= Beginning of Section =
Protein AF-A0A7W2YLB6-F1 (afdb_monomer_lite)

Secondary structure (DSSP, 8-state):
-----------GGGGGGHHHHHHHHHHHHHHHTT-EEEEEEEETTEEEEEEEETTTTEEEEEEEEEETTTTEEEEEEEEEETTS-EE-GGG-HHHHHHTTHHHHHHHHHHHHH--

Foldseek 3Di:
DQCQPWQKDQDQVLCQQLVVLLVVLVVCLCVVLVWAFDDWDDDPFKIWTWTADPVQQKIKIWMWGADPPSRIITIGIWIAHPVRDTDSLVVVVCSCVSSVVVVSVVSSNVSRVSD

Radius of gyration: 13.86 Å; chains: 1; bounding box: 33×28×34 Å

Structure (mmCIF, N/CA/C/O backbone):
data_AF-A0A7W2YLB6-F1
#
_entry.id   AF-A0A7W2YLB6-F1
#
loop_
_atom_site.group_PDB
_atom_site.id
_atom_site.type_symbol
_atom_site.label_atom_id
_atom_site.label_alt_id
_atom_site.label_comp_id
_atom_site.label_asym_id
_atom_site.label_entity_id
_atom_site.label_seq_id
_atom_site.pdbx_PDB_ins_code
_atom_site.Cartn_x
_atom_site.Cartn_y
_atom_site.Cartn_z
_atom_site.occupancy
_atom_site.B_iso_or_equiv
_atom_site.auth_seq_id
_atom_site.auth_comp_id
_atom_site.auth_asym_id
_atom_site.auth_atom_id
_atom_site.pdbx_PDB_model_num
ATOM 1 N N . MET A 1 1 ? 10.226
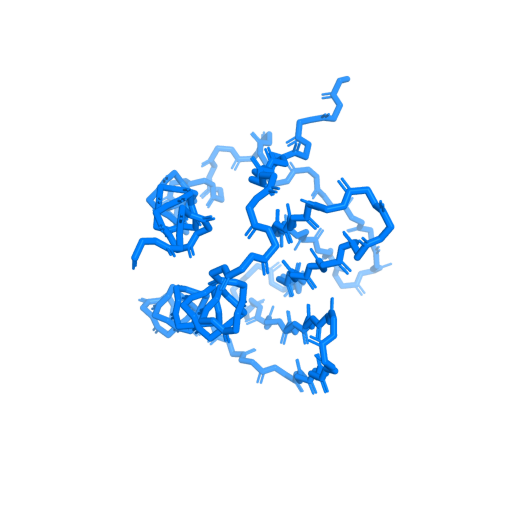 13.443 12.306 1.00 28.41 1 MET A N 1
ATOM 2 C CA . MET A 1 1 ? 10.784 12.388 11.438 1.00 28.41 1 MET A CA 1
ATOM 3 C C . MET A 1 1 ? 9.614 11.612 10.862 1.00 28.41 1 MET A C 1
ATOM 5 O O . MET A 1 1 ? 9.070 10.766 11.555 1.00 28.41 1 MET A O 1
ATOM 9 N N . GLU A 1 2 ? 9.166 11.972 9.659 1.00 29.67 2 GLU A N 1
ATOM 10 C CA . GLU A 1 2 ? 8.196 11.167 8.909 1.00 29.67 2 GLU A CA 1
ATOM 11 C C . GLU A 1 2 ? 8.921 9.919 8.402 1.00 29.67 2 GLU A C 1
ATOM 13 O O . GLU A 1 2 ? 9.873 10.026 7.633 1.00 29.67 2 GLU A O 1
ATOM 18 N N . MET A 1 3 ? 8.499 8.737 8.846 1.00 38.28 3 MET A N 1
ATOM 19 C CA . MET A 1 3 ? 8.898 7.485 8.208 1.00 38.28 3 MET A CA 1
ATOM 20 C C . MET A 1 3 ? 7.800 7.098 7.222 1.00 38.28 3 MET A C 1
ATOM 22 O O . MET A 1 3 ? 7.063 6.137 7.414 1.00 38.28 3 MET A O 1
ATOM 26 N N . GLN A 1 4 ? 7.725 7.837 6.116 1.00 45.56 4 GLN A N 1
ATOM 27 C CA . GLN A 1 4 ? 7.259 7.229 4.877 1.00 45.56 4 GLN A CA 1
ATOM 28 C C . GLN A 1 4 ? 8.205 6.046 4.619 1.00 45.56 4 GLN A C 1
ATOM 30 O O . GLN A 1 4 ? 9.404 6.249 4.439 1.00 45.56 4 GLN A O 1
ATOM 35 N N . ARG A 1 5 ? 7.722 4.802 4.697 1.00 51.75 5 ARG A N 1
ATOM 36 C CA . ARG A 1 5 ? 8.559 3.640 4.371 1.00 51.75 5 ARG A CA 1
ATOM 37 C C . ARG A 1 5 ? 8.652 3.540 2.859 1.00 51.75 5 ARG A C 1
ATOM 39 O O . ARG A 1 5 ? 7.787 2.984 2.196 1.00 51.75 5 ARG A O 1
ATOM 46 N N . TYR A 1 6 ? 9.682 4.187 2.334 1.00 50.97 6 TYR A N 1
ATOM 47 C CA . TYR A 1 6 ? 10.113 4.048 0.959 1.00 50.97 6 TYR A CA 1
ATOM 48 C C . TYR A 1 6 ? 10.795 2.696 0.808 1.00 50.97 6 TYR A C 1
ATOM 50 O O . TYR A 1 6 ? 11.756 2.397 1.513 1.00 50.97 6 TYR A O 1
ATOM 58 N N . PHE A 1 7 ? 10.315 1.903 -0.132 1.00 55.56 7 PHE A N 1
ATOM 59 C CA . PHE A 1 7 ? 11.028 0.734 -0.615 1.00 55.56 7 PHE A CA 1
ATOM 60 C C . PHE A 1 7 ? 11.438 1.054 -2.045 1.00 55.56 7 PHE A C 1
ATOM 62 O O . PHE A 1 7 ? 10.567 1.354 -2.860 1.00 55.56 7 PHE A O 1
ATOM 69 N N . THR A 1 8 ? 12.740 1.061 -2.317 1.00 53.41 8 THR A N 1
ATOM 70 C CA . THR A 1 8 ? 13.299 1.405 -3.625 1.00 53.41 8 THR A CA 1
ATOM 71 C C . THR A 1 8 ? 14.181 0.272 -4.141 1.00 53.41 8 THR A C 1
ATOM 73 O O . THR A 1 8 ? 14.995 -0.275 -3.402 1.00 53.41 8 THR A O 1
ATOM 76 N N . THR A 1 9 ? 14.017 -0.101 -5.413 1.00 56.72 9 THR A N 1
ATOM 77 C CA . THR A 1 9 ? 14.931 -1.008 -6.132 1.00 56.72 9 THR A CA 1
ATOM 78 C C . THR A 1 9 ? 15.398 -0.356 -7.428 1.00 56.72 9 THR A C 1
ATOM 80 O O . THR A 1 9 ? 14.607 0.322 -8.075 1.00 56.72 9 THR A O 1
ATOM 83 N N . THR A 1 10 ? 16.668 -0.551 -7.800 1.00 54.38 10 THR A N 1
ATOM 84 C CA . THR A 1 10 ? 17.346 0.136 -8.920 1.00 54.38 10 THR A CA 1
ATOM 85 C C . THR A 1 10 ? 17.195 -0.578 -10.282 1.00 54.38 10 THR A C 1
ATOM 87 O O . THR A 1 10 ? 17.811 -0.190 -11.274 1.00 54.38 10 THR A O 1
ATOM 90 N N . ILE A 1 11 ? 16.442 -1.684 -10.368 1.00 53.25 11 ILE A N 1
ATOM 91 C CA . ILE A 1 11 ? 16.529 -2.612 -11.514 1.00 53.25 11 ILE A CA 1
ATOM 92 C C . ILE A 1 11 ? 15.431 -2.349 -12.559 1.00 53.25 11 ILE A C 1
ATOM 94 O O . ILE A 1 11 ? 14.376 -2.976 -12.531 1.00 53.25 11 ILE A O 1
ATOM 98 N N . LEU A 1 12 ? 15.724 -1.488 -13.545 1.00 52.28 12 LEU A N 1
ATOM 99 C CA . LEU A 1 12 ? 14.837 -1.116 -14.668 1.00 52.28 12 LEU A CA 1
ATOM 100 C C . LEU A 1 12 ? 14.281 -2.298 -15.495 1.00 52.28 12 LEU A C 1
ATOM 102 O O . LEU A 1 12 ? 13.147 -2.244 -15.969 1.00 52.28 12 LEU A O 1
ATOM 106 N N . ALA A 1 13 ? 15.051 -3.376 -15.677 1.00 49.19 13 ALA A N 1
ATOM 107 C CA . ALA A 1 13 ? 14.690 -4.456 -16.604 1.00 49.19 13 ALA A CA 1
ATOM 108 C C . ALA A 1 13 ? 13.617 -5.432 -16.073 1.00 49.19 13 ALA A C 1
ATOM 110 O O . ALA A 1 13 ? 13.022 -6.163 -16.863 1.00 49.19 13 ALA A O 1
ATOM 111 N N . LYS A 1 14 ? 13.326 -5.431 -14.762 1.00 53.59 14 LYS A N 1
ATOM 112 C CA . LYS A 1 14 ? 12.325 -6.320 -14.134 1.00 53.59 14 LYS A CA 1
ATOM 113 C C . LYS A 1 14 ? 11.008 -5.616 -13.753 1.00 53.59 14 LYS A C 1
ATOM 115 O O . LYS A 1 14 ? 10.114 -6.215 -13.157 1.00 53.59 14 LYS A O 1
ATOM 120 N N . LEU A 1 15 ? 10.846 -4.346 -14.136 1.00 56.03 15 LEU A N 1
ATOM 121 C CA . LEU A 1 15 ? 9.805 -3.470 -13.585 1.00 56.03 15 LEU A CA 1
ATOM 122 C C . LEU A 1 15 ? 8.379 -3.697 -14.093 1.00 56.03 15 LEU A C 1
ATOM 124 O O . LEU A 1 15 ? 7.430 -3.271 -13.434 1.00 56.03 15 LEU A O 1
ATOM 128 N N . LYS A 1 16 ? 8.202 -4.395 -15.225 1.00 58.34 16 LYS A N 1
ATOM 129 C CA . LYS A 1 16 ? 6.868 -4.657 -15.802 1.00 58.34 16 LYS A CA 1
ATOM 130 C C . LYS A 1 16 ? 5.928 -5.381 -14.832 1.00 58.34 16 LYS A C 1
ATOM 132 O O . LYS A 1 16 ? 4.722 -5.170 -14.897 1.00 58.34 16 LYS A O 1
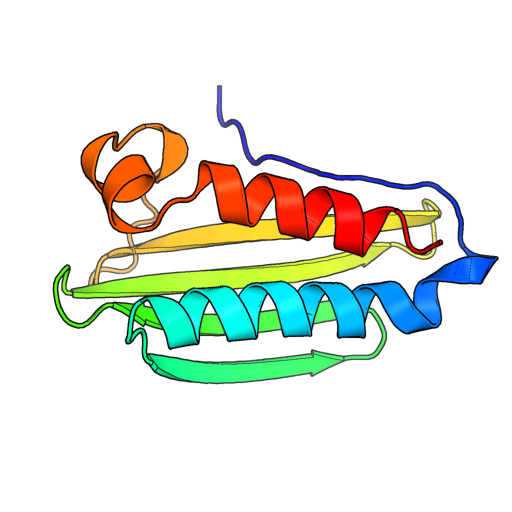ATOM 137 N N . ASN A 1 17 ? 6.473 -6.187 -13.918 1.00 71.88 17 ASN A N 1
ATOM 138 C CA . ASN A 1 17 ? 5.680 -6.964 -12.965 1.00 71.88 17 ASN A CA 1
ATOM 139 C C . ASN A 1 17 ? 5.546 -6.295 -11.589 1.00 71.88 17 ASN A C 1
ATOM 141 O O . ASN A 1 17 ? 4.661 -6.683 -10.829 1.00 71.88 17 ASN A O 1
ATOM 145 N N . CYS A 1 18 ? 6.370 -5.292 -11.263 1.00 81.38 18 CYS A N 1
ATOM 146 C CA . CYS A 1 18 ? 6.362 -4.655 -9.942 1.00 81.38 18 CYS A CA 1
ATOM 147 C C . CYS A 1 18 ? 5.008 -4.015 -9.632 1.00 81.38 18 CYS A C 1
ATOM 149 O O . CYS A 1 18 ? 4.419 -4.291 -8.594 1.00 81.38 18 CYS A O 1
ATOM 151 N N . GLN A 1 19 ? 4.471 -3.219 -10.563 1.00 87.19 19 GLN A N 1
ATOM 152 C CA . GLN A 1 19 ? 3.181 -2.556 -10.370 1.00 87.19 19 GLN A CA 1
ATOM 153 C C . GLN A 1 19 ? 2.054 -3.574 -10.141 1.00 87.19 19 GLN A C 1
ATOM 155 O O . GLN A 1 19 ? 1.232 -3.389 -9.248 1.00 87.19 19 GLN A O 1
ATOM 160 N N . ALA A 1 20 ? 2.033 -4.672 -10.906 1.00 88.56 20 ALA A N 1
ATOM 161 C CA . ALA A 1 20 ? 1.023 -5.720 -10.774 1.00 88.56 20 ALA A CA 1
ATOM 162 C C . ALA A 1 20 ? 1.148 -6.495 -9.449 1.00 88.56 20 ALA A C 1
ATOM 164 O O . ALA A 1 20 ? 0.139 -6.717 -8.778 1.00 88.56 20 ALA A O 1
ATOM 165 N N . LYS A 1 21 ? 2.372 -6.857 -9.034 1.00 90.12 21 LYS A N 1
ATOM 166 C CA . LYS A 1 21 ? 2.632 -7.507 -7.738 1.00 90.12 21 LYS A CA 1
ATOM 167 C C . LYS A 1 21 ? 2.271 -6.576 -6.572 1.00 90.12 21 LYS A C 1
ATOM 169 O O . LYS A 1 21 ? 1.577 -6.993 -5.652 1.00 90.12 21 LYS A O 1
ATOM 174 N N . THR A 1 22 ? 2.653 -5.297 -6.638 1.00 91.31 22 THR A N 1
ATOM 175 C CA . THR A 1 22 ? 2.292 -4.284 -5.632 1.00 91.31 22 THR A CA 1
ATOM 176 C C . THR A 1 22 ? 0.784 -4.068 -5.563 1.00 91.31 22 THR A C 1
ATOM 178 O O . THR A 1 22 ? 0.229 -3.997 -4.469 1.00 91.31 22 THR A O 1
ATOM 181 N N . ARG A 1 23 ? 0.103 -4.001 -6.714 1.00 92.94 23 ARG A N 1
ATOM 182 C CA . ARG A 1 23 ? -1.360 -3.949 -6.764 1.00 92.94 23 ARG A CA 1
ATOM 183 C C . ARG A 1 23 ? -1.951 -5.153 -6.046 1.00 92.94 23 ARG A C 1
ATOM 185 O O . ARG A 1 23 ? -2.737 -4.954 -5.134 1.00 92.94 23 ARG A O 1
ATOM 192 N N . THR A 1 24 ? -1.524 -6.363 -6.401 1.00 93.88 24 THR A N 1
ATOM 193 C CA . THR A 1 24 ? -2.010 -7.613 -5.793 1.00 93.88 24 THR A CA 1
ATOM 194 C C . THR A 1 24 ? -1.849 -7.595 -4.271 1.00 93.88 24 THR A C 1
ATOM 196 O O . THR A 1 24 ? -2.826 -7.821 -3.567 1.00 93.88 24 THR A O 1
ATOM 199 N N . ALA A 1 25 ? -0.680 -7.198 -3.759 1.00 94.50 25 ALA A N 1
ATOM 200 C CA . ALA A 1 25 ? -0.439 -7.081 -2.319 1.00 94.50 25 ALA A CA 1
ATOM 201 C C . ALA A 1 25 ? -1.404 -6.095 -1.630 1.00 94.50 25 ALA A C 1
ATOM 203 O O . ALA A 1 25 ? -1.950 -6.393 -0.568 1.00 94.50 25 ALA A O 1
ATOM 204 N N . PHE A 1 26 ? -1.674 -4.933 -2.240 1.00 95.62 26 PHE A N 1
ATOM 205 C CA . PHE A 1 26 ? -2.687 -4.013 -1.715 1.00 95.62 26 PHE A CA 1
ATOM 206 C C . PHE A 1 26 ? -4.099 -4.600 -1.782 1.00 95.62 26 PHE A C 1
ATOM 208 O O . PHE A 1 26 ? -4.872 -4.383 -0.852 1.00 95.62 26 PHE A O 1
ATOM 215 N N . GLN A 1 27 ? -4.433 -5.322 -2.856 1.00 96.19 27 GLN A N 1
ATOM 216 C CA . GLN A 1 27 ? -5.746 -5.938 -3.053 1.00 96.19 27 GLN A CA 1
ATOM 217 C C . GLN A 1 27 ? -6.041 -7.023 -2.028 1.00 96.19 27 GLN A C 1
ATOM 219 O O . GLN A 1 27 ? -7.109 -7.008 -1.418 1.00 96.19 27 GLN A O 1
ATOM 224 N N . GLU A 1 28 ? -5.086 -7.915 -1.798 1.00 96.56 28 GLU A N 1
ATOM 225 C CA . GLU A 1 28 ? -5.176 -8.945 -0.768 1.00 96.56 28 GLU A CA 1
ATOM 226 C C . GLU A 1 28 ? -5.331 -8.320 0.618 1.00 96.56 28 GLU A C 1
ATOM 228 O O . GLU A 1 28 ? -6.214 -8.717 1.377 1.00 96.56 28 GLU A O 1
ATOM 233 N N . TRP A 1 29 ? -4.541 -7.285 0.918 1.00 96.38 29 TRP A N 1
ATOM 234 C CA . TRP A 1 29 ? -4.630 -6.567 2.184 1.00 96.38 29 TRP A CA 1
ATOM 235 C C . TRP A 1 29 ? -5.999 -5.908 2.387 1.00 96.38 29 TRP A C 1
ATOM 237 O O . TRP A 1 29 ? -6.677 -6.190 3.376 1.00 96.38 29 TRP A O 1
ATOM 247 N N . TYR A 1 30 ? -6.454 -5.058 1.459 1.00 95.25 30 TYR A N 1
ATOM 248 C CA . TYR A 1 30 ? -7.712 -4.340 1.667 1.00 95.25 30 TYR A CA 1
ATOM 249 C C . TYR A 1 30 ? -8.917 -5.293 1.673 1.00 95.25 30 TYR A C 1
ATOM 251 O O . TYR A 1 30 ? -9.860 -5.068 2.430 1.00 95.25 30 TYR A O 1
ATOM 259 N N . ALA A 1 31 ? -8.885 -6.377 0.888 1.00 95.19 31 ALA A N 1
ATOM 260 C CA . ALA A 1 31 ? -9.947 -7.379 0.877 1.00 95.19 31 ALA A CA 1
= End of Section =
## ABOUT THIS TASK
Using the data above, extract exactly the lines from the one that holds "ATOM 121 C CA" to the one that holds "ATOM 128 N N", both ends included, and no others.

## RESPONSE BOX
ATOM 121 C CA . LEU A 1 15 ? 9.805 -3.470 -13.585 1.00 56.03 15 LEU A CA 1
ATOM 122 C C . LEU A 1 15 ? 8.379 -3.697 -14.093 1.00 56.03 15 LEU A C 1
ATOM 124 O O . LEU A 1 15 ? 7.430 -3.271 -13.434 1.00 56.03 15 LEU A O 1
ATOM 128 N N . LYS A 1 16 ? 8.202 -4.395 -15.225 1.00 58.34 16 LYS A N 1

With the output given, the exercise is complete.